Start of Block

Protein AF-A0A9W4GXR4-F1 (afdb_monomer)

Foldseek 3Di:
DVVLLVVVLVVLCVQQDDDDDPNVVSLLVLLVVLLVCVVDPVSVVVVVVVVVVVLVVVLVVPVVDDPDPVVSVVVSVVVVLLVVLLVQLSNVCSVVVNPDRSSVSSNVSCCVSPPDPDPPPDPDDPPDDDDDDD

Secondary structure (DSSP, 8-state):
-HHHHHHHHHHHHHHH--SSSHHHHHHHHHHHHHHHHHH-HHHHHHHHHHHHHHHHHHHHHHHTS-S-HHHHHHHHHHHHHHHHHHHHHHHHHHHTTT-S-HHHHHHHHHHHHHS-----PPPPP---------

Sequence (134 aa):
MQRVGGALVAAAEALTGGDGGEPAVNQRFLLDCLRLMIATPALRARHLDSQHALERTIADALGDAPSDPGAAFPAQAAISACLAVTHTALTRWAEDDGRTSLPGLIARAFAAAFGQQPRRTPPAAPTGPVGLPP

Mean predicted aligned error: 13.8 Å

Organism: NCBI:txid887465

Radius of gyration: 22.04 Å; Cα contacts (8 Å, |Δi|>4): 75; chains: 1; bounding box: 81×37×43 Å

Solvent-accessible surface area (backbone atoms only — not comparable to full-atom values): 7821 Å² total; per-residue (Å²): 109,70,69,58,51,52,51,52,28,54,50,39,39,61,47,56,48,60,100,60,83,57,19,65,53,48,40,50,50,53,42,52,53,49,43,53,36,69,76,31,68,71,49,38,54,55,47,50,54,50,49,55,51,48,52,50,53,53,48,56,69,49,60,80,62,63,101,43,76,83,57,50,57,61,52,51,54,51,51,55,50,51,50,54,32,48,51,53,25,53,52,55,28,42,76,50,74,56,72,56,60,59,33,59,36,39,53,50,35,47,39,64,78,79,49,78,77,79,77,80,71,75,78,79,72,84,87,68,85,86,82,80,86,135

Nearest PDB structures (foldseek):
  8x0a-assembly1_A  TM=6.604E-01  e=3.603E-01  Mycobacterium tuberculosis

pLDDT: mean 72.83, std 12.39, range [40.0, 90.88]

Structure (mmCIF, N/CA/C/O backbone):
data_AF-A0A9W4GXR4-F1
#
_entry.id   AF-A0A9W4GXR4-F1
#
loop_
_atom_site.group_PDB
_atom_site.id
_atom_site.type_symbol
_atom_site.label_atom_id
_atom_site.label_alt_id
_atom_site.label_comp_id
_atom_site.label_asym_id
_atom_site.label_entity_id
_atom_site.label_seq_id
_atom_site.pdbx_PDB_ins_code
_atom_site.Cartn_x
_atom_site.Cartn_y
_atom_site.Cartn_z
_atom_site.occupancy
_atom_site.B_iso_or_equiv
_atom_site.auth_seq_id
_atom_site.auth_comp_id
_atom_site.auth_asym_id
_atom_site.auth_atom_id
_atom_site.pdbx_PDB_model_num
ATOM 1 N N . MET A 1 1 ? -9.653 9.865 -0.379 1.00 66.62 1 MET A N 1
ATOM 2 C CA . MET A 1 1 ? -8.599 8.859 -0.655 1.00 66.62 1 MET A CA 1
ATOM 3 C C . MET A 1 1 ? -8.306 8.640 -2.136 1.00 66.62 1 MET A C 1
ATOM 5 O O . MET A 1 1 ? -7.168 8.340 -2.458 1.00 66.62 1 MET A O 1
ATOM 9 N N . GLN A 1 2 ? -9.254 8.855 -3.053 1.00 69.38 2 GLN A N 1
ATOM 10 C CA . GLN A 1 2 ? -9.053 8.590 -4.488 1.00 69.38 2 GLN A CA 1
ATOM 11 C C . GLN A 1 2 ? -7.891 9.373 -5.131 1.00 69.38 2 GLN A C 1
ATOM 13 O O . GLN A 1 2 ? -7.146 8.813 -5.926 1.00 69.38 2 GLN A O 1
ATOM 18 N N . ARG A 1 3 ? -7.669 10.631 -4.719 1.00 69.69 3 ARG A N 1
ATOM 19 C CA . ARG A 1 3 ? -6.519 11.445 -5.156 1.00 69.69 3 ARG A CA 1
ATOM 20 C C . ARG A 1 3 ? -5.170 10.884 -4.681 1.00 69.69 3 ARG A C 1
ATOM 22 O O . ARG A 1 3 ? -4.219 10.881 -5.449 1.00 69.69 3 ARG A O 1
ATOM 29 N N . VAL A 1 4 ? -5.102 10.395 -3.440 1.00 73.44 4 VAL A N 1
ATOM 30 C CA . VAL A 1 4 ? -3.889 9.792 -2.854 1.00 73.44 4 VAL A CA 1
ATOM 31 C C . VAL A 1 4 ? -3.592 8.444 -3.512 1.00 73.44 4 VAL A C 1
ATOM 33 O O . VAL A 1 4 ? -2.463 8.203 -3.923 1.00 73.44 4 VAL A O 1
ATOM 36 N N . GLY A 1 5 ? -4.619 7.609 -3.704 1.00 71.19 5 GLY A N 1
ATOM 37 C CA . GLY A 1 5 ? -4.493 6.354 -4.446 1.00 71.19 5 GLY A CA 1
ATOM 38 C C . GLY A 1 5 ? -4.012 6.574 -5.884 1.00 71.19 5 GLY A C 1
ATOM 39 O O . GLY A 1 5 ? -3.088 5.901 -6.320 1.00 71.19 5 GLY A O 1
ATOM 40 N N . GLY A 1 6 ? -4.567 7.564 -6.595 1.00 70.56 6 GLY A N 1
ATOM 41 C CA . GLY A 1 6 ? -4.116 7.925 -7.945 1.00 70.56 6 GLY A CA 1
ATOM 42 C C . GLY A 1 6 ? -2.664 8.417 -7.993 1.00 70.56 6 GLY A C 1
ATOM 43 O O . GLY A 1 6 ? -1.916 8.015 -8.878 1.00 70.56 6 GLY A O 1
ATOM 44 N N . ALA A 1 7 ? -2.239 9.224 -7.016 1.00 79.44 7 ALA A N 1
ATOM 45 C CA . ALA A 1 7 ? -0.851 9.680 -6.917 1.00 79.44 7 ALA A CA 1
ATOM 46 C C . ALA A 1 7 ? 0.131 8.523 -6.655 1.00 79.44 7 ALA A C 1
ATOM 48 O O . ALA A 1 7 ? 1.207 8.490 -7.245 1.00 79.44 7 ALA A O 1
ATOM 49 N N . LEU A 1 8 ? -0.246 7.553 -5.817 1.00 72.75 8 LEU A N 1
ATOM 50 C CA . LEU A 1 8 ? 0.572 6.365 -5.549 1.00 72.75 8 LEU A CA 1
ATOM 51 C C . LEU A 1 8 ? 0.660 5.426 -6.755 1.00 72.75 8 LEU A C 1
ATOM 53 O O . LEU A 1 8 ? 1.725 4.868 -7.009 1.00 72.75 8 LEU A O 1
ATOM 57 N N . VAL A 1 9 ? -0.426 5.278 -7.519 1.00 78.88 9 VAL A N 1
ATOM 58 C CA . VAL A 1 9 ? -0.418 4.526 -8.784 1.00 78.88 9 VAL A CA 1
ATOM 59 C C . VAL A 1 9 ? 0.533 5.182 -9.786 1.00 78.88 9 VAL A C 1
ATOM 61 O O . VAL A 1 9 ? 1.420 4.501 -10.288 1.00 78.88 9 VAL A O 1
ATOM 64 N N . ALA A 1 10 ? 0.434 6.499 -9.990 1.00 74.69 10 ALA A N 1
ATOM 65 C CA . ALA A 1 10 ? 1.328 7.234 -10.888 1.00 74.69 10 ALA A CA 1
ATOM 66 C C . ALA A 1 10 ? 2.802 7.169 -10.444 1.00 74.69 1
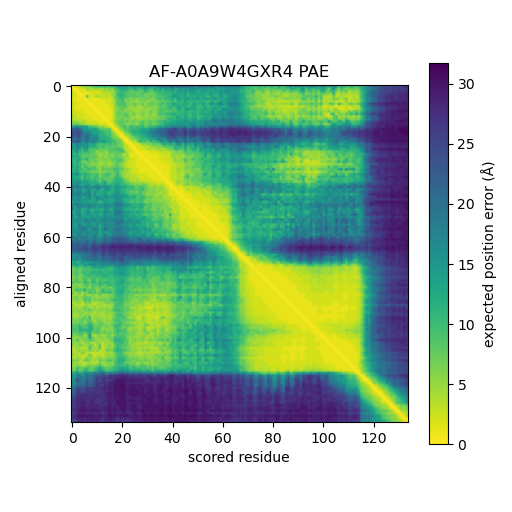0 ALA A C 1
ATOM 68 O O . ALA A 1 10 ? 3.701 7.022 -11.268 1.00 74.69 10 ALA A O 1
ATOM 69 N N . ALA A 1 11 ? 3.069 7.231 -9.135 1.00 75.06 11 ALA A N 1
ATOM 70 C CA . ALA A 1 11 ? 4.419 7.064 -8.601 1.00 75.06 11 ALA A CA 1
ATOM 71 C C . ALA A 1 11 ? 4.966 5.649 -8.855 1.00 75.06 11 ALA A C 1
ATOM 73 O O . ALA A 1 11 ? 6.119 5.495 -9.247 1.00 75.06 11 ALA A O 1
ATOM 74 N N . ALA A 1 12 ? 4.145 4.611 -8.674 1.00 74.31 12 ALA A N 1
ATOM 75 C CA . ALA A 1 12 ? 4.543 3.240 -8.977 1.00 74.31 12 ALA A CA 1
ATOM 76 C C . ALA A 1 12 ? 4.765 3.020 -10.478 1.00 74.31 12 ALA A C 1
ATOM 78 O O . ALA A 1 12 ? 5.700 2.315 -10.850 1.00 74.31 12 ALA A O 1
ATOM 79 N N . GLU A 1 13 ? 3.953 3.641 -11.334 1.00 78.12 13 GLU A N 1
ATOM 80 C CA . GLU A 1 13 ? 4.159 3.650 -12.784 1.00 78.12 13 GLU A CA 1
ATOM 81 C C . GLU A 1 13 ? 5.485 4.317 -13.140 1.00 78.12 13 GLU A C 1
ATOM 83 O O . GLU A 1 13 ? 6.251 3.725 -13.882 1.00 78.12 13 GLU A O 1
ATOM 88 N N . ALA A 1 14 ? 5.830 5.461 -12.547 1.00 76.75 14 ALA A N 1
ATOM 89 C CA . ALA A 1 14 ? 7.121 6.113 -12.783 1.00 76.75 14 ALA A CA 1
ATOM 90 C C . ALA A 1 14 ? 8.325 5.286 -12.287 1.00 76.75 14 ALA A C 1
ATOM 92 O O . ALA A 1 14 ? 9.402 5.327 -12.875 1.00 76.75 14 ALA A O 1
ATOM 93 N N . LEU A 1 15 ? 8.158 4.527 -11.199 1.00 70.44 15 LEU A N 1
ATOM 94 C CA . LEU A 1 15 ? 9.217 3.682 -10.635 1.00 70.44 15 LEU A CA 1
ATOM 95 C C . LEU A 1 15 ? 9.431 2.378 -11.417 1.00 70.44 15 LEU A C 1
ATOM 97 O O . LEU A 1 15 ? 10.538 1.838 -11.382 1.00 70.44 15 LEU A O 1
ATOM 101 N N . THR A 1 16 ? 8.385 1.864 -12.075 1.00 72.00 16 THR A N 1
ATOM 102 C CA . THR A 1 16 ? 8.383 0.556 -12.763 1.00 72.00 16 THR A CA 1
ATOM 103 C C . THR A 1 16 ? 8.303 0.654 -14.286 1.00 72.00 16 TH
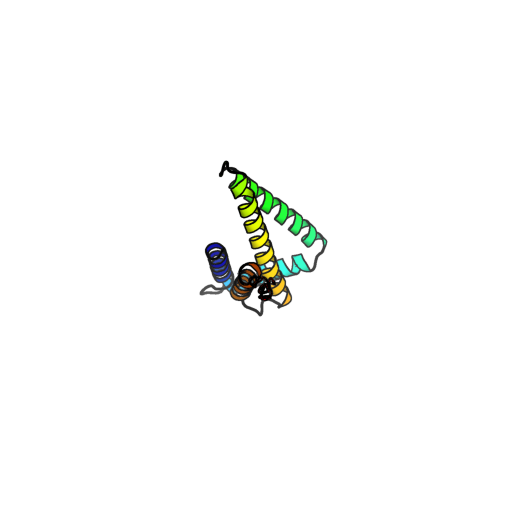R A C 1
ATOM 105 O O . THR A 1 16 ? 8.645 -0.297 -14.985 1.00 72.00 16 THR A O 1
ATOM 108 N N . GLY A 1 17 ? 7.889 1.799 -14.816 1.00 62.94 17 GLY A N 1
ATOM 109 C CA . GLY A 1 17 ? 7.736 2.088 -16.232 1.00 62.94 17 GLY A CA 1
ATOM 110 C C . GLY A 1 17 ? 8.582 3.293 -16.623 1.00 62.94 17 GLY A C 1
ATOM 111 O O . GLY A 1 17 ? 8.400 4.397 -16.123 1.00 62.94 17 GLY A O 1
ATOM 112 N N . GLY A 1 18 ? 9.503 3.087 -17.553 1.00 53.22 18 GLY A N 1
ATOM 113 C CA . GLY A 1 18 ? 10.207 4.174 -18.219 1.00 53.22 18 GLY A CA 1
ATOM 114 C C . GLY A 1 18 ? 10.704 3.726 -19.591 1.00 53.22 18 GLY A C 1
ATOM 115 O O . GLY A 1 18 ? 10.967 2.544 -19.826 1.00 53.22 18 GLY A O 1
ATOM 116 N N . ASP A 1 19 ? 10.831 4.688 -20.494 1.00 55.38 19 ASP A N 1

End of Block

◆ **Task details**: Print exactly the lines above from the one with "ATOM 36 N N" to the one with "ATOM 39 O O", including both.

◆ **Exercise answer**:
ATOM 36 N N . GLY A 1 5 ? -4.619 7.609 -3.704 1.00 71.19 5 GLY A N 1
ATOM 37 C CA . GLY A 1 5 ? -4.493 6.354 -4.446 1.00 71.19 5 GLY A CA 1
ATOM 38 C C . GLY A 1 5 ? -4.012 6.574 -5.884 1.00 71.19 5 GLY A C 1
ATOM 39 O O . GLY A 1 5 ? -3.088 5.901 -6.320 1.00 71.19 5 GLY A O 1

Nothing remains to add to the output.